**Action item**
Two lines below mark the span: the one containing "ATOM 38 N N" and the one containing "ATOM 80 N N". Set down both, plus every line between, exactly as they stand, and nothing else.

**Data to process**
——————

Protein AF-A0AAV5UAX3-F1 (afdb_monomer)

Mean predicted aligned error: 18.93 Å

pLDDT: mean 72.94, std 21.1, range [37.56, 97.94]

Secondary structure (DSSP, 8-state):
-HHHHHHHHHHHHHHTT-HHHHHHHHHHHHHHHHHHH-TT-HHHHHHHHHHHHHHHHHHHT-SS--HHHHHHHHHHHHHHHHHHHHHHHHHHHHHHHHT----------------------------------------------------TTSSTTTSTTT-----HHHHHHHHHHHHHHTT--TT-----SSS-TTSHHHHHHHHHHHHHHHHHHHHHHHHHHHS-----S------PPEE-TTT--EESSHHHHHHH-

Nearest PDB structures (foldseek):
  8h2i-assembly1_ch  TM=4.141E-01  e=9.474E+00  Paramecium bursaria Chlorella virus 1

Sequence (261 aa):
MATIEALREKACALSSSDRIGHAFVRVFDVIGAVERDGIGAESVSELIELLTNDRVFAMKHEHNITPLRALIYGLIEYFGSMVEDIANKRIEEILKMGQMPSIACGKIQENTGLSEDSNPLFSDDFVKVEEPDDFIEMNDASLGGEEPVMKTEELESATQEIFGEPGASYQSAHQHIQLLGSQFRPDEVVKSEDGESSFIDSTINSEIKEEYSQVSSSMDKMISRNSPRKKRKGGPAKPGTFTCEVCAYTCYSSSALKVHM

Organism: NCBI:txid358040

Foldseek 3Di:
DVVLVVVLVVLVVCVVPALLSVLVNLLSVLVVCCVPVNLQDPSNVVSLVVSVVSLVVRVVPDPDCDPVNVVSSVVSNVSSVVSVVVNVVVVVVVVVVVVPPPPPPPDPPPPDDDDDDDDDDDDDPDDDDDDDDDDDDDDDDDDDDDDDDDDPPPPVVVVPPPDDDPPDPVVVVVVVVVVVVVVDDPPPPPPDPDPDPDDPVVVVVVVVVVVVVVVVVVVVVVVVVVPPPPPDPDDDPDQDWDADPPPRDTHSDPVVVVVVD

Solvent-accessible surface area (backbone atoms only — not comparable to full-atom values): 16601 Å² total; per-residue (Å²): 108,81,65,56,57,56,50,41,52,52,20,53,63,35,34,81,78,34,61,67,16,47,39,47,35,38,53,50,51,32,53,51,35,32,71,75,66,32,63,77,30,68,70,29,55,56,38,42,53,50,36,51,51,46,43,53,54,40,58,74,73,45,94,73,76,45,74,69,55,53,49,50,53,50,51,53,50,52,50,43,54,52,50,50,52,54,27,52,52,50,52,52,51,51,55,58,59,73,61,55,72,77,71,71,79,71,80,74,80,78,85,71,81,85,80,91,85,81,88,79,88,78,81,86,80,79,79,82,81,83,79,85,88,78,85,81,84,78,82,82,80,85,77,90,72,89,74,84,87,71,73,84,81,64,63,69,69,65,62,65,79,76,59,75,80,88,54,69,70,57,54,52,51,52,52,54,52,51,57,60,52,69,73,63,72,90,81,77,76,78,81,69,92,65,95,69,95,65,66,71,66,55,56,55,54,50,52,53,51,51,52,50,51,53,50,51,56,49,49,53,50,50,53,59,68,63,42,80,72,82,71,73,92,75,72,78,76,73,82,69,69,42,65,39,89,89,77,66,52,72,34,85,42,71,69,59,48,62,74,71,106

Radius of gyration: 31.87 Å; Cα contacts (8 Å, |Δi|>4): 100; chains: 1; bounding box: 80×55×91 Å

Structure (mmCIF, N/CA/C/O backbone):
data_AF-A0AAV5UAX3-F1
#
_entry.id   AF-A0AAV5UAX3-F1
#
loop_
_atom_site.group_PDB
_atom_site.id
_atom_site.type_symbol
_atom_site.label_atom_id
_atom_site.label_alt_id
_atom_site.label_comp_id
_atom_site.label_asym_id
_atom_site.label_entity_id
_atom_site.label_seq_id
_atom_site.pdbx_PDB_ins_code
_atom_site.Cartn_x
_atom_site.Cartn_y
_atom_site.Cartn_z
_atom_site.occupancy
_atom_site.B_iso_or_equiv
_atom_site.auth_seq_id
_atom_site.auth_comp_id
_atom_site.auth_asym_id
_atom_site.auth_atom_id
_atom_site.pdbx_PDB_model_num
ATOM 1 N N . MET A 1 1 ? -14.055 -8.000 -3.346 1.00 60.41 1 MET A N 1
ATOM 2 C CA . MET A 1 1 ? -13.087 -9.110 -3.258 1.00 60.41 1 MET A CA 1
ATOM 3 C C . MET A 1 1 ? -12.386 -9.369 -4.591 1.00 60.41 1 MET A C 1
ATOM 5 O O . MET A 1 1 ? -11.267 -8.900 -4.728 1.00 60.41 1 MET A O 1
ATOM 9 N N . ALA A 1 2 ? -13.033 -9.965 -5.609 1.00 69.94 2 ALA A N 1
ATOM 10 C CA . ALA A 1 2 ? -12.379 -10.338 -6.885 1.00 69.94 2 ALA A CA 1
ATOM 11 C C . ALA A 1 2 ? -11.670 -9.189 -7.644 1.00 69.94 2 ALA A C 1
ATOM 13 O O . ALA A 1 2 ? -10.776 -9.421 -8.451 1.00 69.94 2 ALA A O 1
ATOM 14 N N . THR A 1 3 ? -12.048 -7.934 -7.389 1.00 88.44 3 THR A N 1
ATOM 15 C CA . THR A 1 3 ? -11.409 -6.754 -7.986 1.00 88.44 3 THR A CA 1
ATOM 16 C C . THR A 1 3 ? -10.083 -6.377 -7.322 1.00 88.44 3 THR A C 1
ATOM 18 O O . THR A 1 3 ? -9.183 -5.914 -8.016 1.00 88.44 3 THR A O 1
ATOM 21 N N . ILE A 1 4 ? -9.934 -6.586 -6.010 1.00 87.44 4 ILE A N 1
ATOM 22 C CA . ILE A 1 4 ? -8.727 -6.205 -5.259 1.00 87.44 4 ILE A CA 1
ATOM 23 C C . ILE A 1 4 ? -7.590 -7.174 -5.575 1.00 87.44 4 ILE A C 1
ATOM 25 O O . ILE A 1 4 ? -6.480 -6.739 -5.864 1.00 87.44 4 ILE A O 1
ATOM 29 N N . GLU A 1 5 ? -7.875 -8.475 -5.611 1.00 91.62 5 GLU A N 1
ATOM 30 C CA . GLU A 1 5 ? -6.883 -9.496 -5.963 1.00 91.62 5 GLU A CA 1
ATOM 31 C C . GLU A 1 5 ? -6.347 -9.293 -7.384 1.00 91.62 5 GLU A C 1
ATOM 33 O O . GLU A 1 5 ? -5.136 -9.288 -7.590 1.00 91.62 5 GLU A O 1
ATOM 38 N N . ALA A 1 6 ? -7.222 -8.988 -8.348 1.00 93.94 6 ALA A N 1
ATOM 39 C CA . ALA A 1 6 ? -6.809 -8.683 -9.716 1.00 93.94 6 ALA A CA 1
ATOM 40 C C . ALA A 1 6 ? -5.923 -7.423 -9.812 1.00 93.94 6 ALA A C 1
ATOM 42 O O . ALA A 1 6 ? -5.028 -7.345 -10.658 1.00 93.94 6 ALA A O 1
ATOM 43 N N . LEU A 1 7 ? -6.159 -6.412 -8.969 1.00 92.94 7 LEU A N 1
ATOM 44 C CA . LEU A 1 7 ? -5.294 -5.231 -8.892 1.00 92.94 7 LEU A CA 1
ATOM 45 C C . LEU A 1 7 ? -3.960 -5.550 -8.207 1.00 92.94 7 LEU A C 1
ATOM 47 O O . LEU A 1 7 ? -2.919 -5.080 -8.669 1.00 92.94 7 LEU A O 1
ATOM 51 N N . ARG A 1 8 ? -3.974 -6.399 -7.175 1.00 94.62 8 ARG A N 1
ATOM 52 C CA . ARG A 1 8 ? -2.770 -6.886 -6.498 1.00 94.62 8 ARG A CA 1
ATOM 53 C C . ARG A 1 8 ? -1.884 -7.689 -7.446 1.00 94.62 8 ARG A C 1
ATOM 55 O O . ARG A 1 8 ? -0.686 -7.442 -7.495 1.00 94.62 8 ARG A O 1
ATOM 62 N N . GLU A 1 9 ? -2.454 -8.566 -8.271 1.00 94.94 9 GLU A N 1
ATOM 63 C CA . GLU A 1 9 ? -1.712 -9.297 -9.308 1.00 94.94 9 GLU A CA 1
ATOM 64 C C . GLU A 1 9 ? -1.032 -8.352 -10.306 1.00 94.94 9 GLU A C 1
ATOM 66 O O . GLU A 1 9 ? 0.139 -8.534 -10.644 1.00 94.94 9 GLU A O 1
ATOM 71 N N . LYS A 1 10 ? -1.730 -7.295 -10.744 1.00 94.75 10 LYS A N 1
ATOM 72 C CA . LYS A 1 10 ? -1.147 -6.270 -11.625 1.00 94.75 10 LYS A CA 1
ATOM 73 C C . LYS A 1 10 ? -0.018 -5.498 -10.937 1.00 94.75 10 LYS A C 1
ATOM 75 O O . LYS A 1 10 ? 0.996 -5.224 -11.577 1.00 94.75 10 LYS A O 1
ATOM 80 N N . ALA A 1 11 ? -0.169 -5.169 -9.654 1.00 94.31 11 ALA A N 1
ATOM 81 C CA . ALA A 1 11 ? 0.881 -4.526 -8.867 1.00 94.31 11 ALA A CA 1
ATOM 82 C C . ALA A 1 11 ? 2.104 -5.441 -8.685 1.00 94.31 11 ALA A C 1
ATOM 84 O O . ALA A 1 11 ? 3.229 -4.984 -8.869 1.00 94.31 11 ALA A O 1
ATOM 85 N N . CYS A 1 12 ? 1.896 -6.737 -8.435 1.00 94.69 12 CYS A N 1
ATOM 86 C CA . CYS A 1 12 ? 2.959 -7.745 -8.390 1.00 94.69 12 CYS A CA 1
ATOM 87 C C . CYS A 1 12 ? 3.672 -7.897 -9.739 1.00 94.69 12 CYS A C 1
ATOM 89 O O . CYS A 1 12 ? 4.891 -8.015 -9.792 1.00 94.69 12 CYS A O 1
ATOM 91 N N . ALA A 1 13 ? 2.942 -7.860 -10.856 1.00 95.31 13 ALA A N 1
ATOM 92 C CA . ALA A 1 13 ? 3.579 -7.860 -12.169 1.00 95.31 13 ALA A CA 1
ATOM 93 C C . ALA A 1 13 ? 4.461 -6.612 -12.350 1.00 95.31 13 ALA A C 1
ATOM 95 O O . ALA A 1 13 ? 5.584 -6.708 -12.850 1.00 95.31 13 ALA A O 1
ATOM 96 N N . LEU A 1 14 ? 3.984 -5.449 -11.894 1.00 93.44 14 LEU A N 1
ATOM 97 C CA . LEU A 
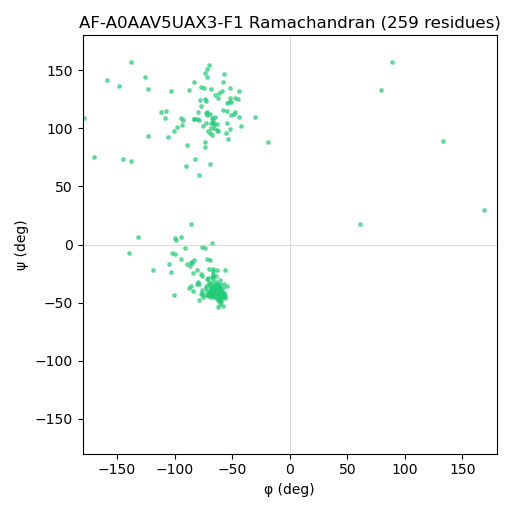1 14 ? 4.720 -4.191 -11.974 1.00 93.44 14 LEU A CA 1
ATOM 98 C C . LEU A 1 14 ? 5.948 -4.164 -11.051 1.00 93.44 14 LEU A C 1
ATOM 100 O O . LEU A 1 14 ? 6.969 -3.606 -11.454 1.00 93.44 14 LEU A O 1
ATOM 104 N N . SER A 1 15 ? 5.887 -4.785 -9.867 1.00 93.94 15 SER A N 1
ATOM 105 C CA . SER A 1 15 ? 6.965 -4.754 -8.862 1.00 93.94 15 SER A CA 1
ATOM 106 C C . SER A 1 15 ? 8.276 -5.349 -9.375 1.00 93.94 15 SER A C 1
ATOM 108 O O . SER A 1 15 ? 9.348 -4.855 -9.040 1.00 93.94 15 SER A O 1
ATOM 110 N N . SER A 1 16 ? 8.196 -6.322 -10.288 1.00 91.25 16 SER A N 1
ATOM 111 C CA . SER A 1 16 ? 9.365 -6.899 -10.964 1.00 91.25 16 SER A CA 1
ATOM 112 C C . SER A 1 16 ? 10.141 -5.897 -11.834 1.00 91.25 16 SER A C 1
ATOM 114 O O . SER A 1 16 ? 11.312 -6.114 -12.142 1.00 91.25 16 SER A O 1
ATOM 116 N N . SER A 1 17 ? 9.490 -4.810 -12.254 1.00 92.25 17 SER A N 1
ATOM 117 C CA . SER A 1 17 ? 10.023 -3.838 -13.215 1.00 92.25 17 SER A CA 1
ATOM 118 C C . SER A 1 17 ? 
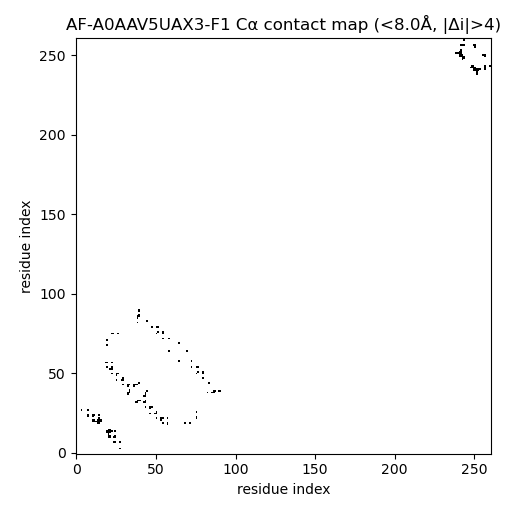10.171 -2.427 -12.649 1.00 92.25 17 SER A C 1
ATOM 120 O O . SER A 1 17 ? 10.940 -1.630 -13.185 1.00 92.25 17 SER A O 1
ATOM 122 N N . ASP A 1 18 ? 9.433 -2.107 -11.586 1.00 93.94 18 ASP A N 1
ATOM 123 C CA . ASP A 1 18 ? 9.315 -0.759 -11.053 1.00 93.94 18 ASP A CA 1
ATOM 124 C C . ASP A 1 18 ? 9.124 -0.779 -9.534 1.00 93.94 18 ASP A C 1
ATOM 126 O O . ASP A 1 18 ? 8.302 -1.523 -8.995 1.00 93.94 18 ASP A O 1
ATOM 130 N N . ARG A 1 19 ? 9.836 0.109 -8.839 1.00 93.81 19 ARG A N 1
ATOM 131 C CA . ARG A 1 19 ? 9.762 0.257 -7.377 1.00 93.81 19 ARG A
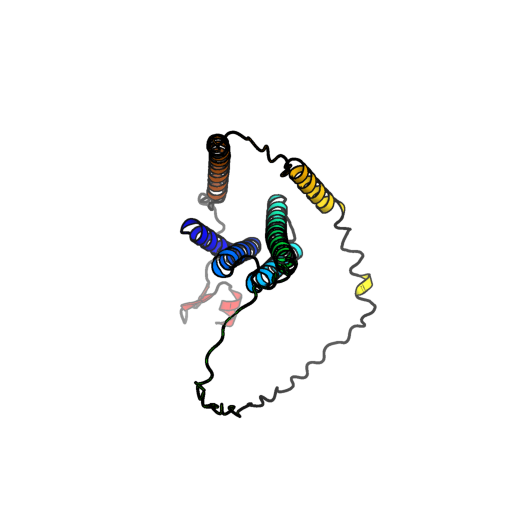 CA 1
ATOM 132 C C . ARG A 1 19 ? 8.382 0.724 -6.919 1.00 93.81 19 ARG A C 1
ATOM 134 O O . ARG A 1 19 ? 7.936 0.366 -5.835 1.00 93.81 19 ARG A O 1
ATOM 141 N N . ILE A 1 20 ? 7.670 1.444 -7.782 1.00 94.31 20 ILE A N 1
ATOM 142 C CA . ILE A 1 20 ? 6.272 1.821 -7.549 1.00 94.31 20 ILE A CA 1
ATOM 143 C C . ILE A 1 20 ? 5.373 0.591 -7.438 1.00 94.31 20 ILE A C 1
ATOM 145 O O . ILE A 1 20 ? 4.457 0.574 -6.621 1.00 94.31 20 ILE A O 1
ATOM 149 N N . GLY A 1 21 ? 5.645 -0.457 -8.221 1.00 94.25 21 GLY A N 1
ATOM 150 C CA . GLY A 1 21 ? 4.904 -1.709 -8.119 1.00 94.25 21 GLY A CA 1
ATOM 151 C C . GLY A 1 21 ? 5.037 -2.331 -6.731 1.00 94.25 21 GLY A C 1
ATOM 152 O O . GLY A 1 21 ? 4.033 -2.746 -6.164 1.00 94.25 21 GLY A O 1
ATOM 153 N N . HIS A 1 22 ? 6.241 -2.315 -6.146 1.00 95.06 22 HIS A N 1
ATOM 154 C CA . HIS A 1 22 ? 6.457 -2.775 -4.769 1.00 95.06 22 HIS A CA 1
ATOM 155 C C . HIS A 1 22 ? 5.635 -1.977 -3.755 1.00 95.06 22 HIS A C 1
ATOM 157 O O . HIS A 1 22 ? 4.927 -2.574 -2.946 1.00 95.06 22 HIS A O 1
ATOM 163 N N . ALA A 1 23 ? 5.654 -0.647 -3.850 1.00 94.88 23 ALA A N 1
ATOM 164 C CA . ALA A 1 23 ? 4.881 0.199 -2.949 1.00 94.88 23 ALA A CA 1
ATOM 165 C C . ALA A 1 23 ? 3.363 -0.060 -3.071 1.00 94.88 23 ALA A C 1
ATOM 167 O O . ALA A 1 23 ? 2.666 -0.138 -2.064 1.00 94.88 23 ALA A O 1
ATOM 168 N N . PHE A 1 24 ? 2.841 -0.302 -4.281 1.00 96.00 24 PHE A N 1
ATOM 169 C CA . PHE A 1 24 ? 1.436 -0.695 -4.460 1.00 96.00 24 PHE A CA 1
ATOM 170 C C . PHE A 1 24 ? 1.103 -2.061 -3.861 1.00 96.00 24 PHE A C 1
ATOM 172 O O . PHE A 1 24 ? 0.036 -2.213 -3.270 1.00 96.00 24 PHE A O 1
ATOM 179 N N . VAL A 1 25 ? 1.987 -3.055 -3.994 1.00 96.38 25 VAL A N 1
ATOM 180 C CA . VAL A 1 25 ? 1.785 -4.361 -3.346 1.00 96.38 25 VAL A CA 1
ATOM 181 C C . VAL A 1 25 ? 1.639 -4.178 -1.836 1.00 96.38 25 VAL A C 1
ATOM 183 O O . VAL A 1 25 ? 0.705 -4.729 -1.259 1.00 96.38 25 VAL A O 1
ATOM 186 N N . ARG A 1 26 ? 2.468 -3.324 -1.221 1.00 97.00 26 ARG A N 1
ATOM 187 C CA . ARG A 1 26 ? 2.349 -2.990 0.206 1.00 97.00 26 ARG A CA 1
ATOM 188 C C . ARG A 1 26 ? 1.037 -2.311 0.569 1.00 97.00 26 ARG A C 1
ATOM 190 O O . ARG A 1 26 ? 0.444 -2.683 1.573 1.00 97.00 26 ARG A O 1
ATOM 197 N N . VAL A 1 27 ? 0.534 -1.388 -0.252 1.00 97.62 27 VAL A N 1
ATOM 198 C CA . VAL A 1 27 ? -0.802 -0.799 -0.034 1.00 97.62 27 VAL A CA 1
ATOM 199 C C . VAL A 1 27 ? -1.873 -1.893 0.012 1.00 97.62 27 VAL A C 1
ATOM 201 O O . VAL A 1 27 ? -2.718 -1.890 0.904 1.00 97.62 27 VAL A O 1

——————

**Result**
ATOM 38 N N . ALA A 1 6 ? -7.222 -8.988 -8.348 1.00 93.94 6 ALA A N 1
ATOM 39 C CA . ALA A 1 6 ? -6.809 -8.683 -9.716 1.00 93.94 6 ALA A CA 1
ATOM 40 C C . ALA A 1 6 ? -5.923 -7.423 -9.812 1.00 93.94 6 ALA A C 1
ATOM 42 O O . ALA A 1 6 ? -5.028 -7.345 -10.658 1.00 93.94 6 ALA A O 1
ATOM 43 N N . LEU A 1 7 ? -6.159 -6.412 -8.969 1.00 92.94 7 LEU A N 1
ATOM 44 C CA . LEU A 1 7 ? -5.294 -5.231 -8.892 1.00 92.94 7 LEU A CA 1
ATOM 45 C C . LEU A 1 7 ? -3.960 -5.550 -8.207 1.00 92.94 7 LEU A C 1
ATOM 47 O O . LEU A 1 7 ? -2.919 -5.080 -8.669 1.00 92.94 7 LEU A O 1
ATOM 51 N N . ARG A 1 8 ? -3.974 -6.399 -7.175 1.00 94.62 8 ARG A N 1
ATOM 52 C CA . ARG A 1 8 ? -2.770 -6.886 -6.498 1.00 94.62 8 ARG A CA 1
ATOM 53 C C . ARG A 1 8 ? -1.884 -7.689 -7.446 1.00 94.62 8 ARG A C 1
ATOM 55 O O . ARG A 1 8 ? -0.686 -7.442 -7.495 1.00 94.62 8 ARG A O 1
ATOM 62 N N . GLU A 1 9 ? -2.454 -8.566 -8.271 1.00 94.94 9 GLU A N 1
ATOM 63 C CA . GLU A 1 9 ? -1.712 -9.297 -9.308 1.00 94.94 9 GLU A CA 1
ATOM 64 C C . GLU A 1 9 ? -1.032 -8.352 -10.306 1.00 94.94 9 GLU A C 1
ATOM 66 O O . GLU A 1 9 ? 0.139 -8.534 -10.644 1.00 94.94 9 GLU A O 1
ATOM 71 N N . LYS A 1 10 ? -1.730 -7.295 -10.744 1.00 94.75 10 LYS A N 1
ATOM 72 C CA . LYS A 1 10 ? -1.147 -6.270 -11.625 1.00 94.75 10 LYS A CA 1
ATOM 73 C C . LYS A 1 10 ? -0.018 -5.498 -10.937 1.00 94.75 10 LYS A C 1
ATOM 75 O O . LYS A 1 10 ? 0.996 -5.224 -11.577 1.00 94.75 10 LYS A O 1
ATOM 80 N N . ALA A 1 11 ? -0.169 -5.169 -9.654 1.00 94.31 11 ALA A N 1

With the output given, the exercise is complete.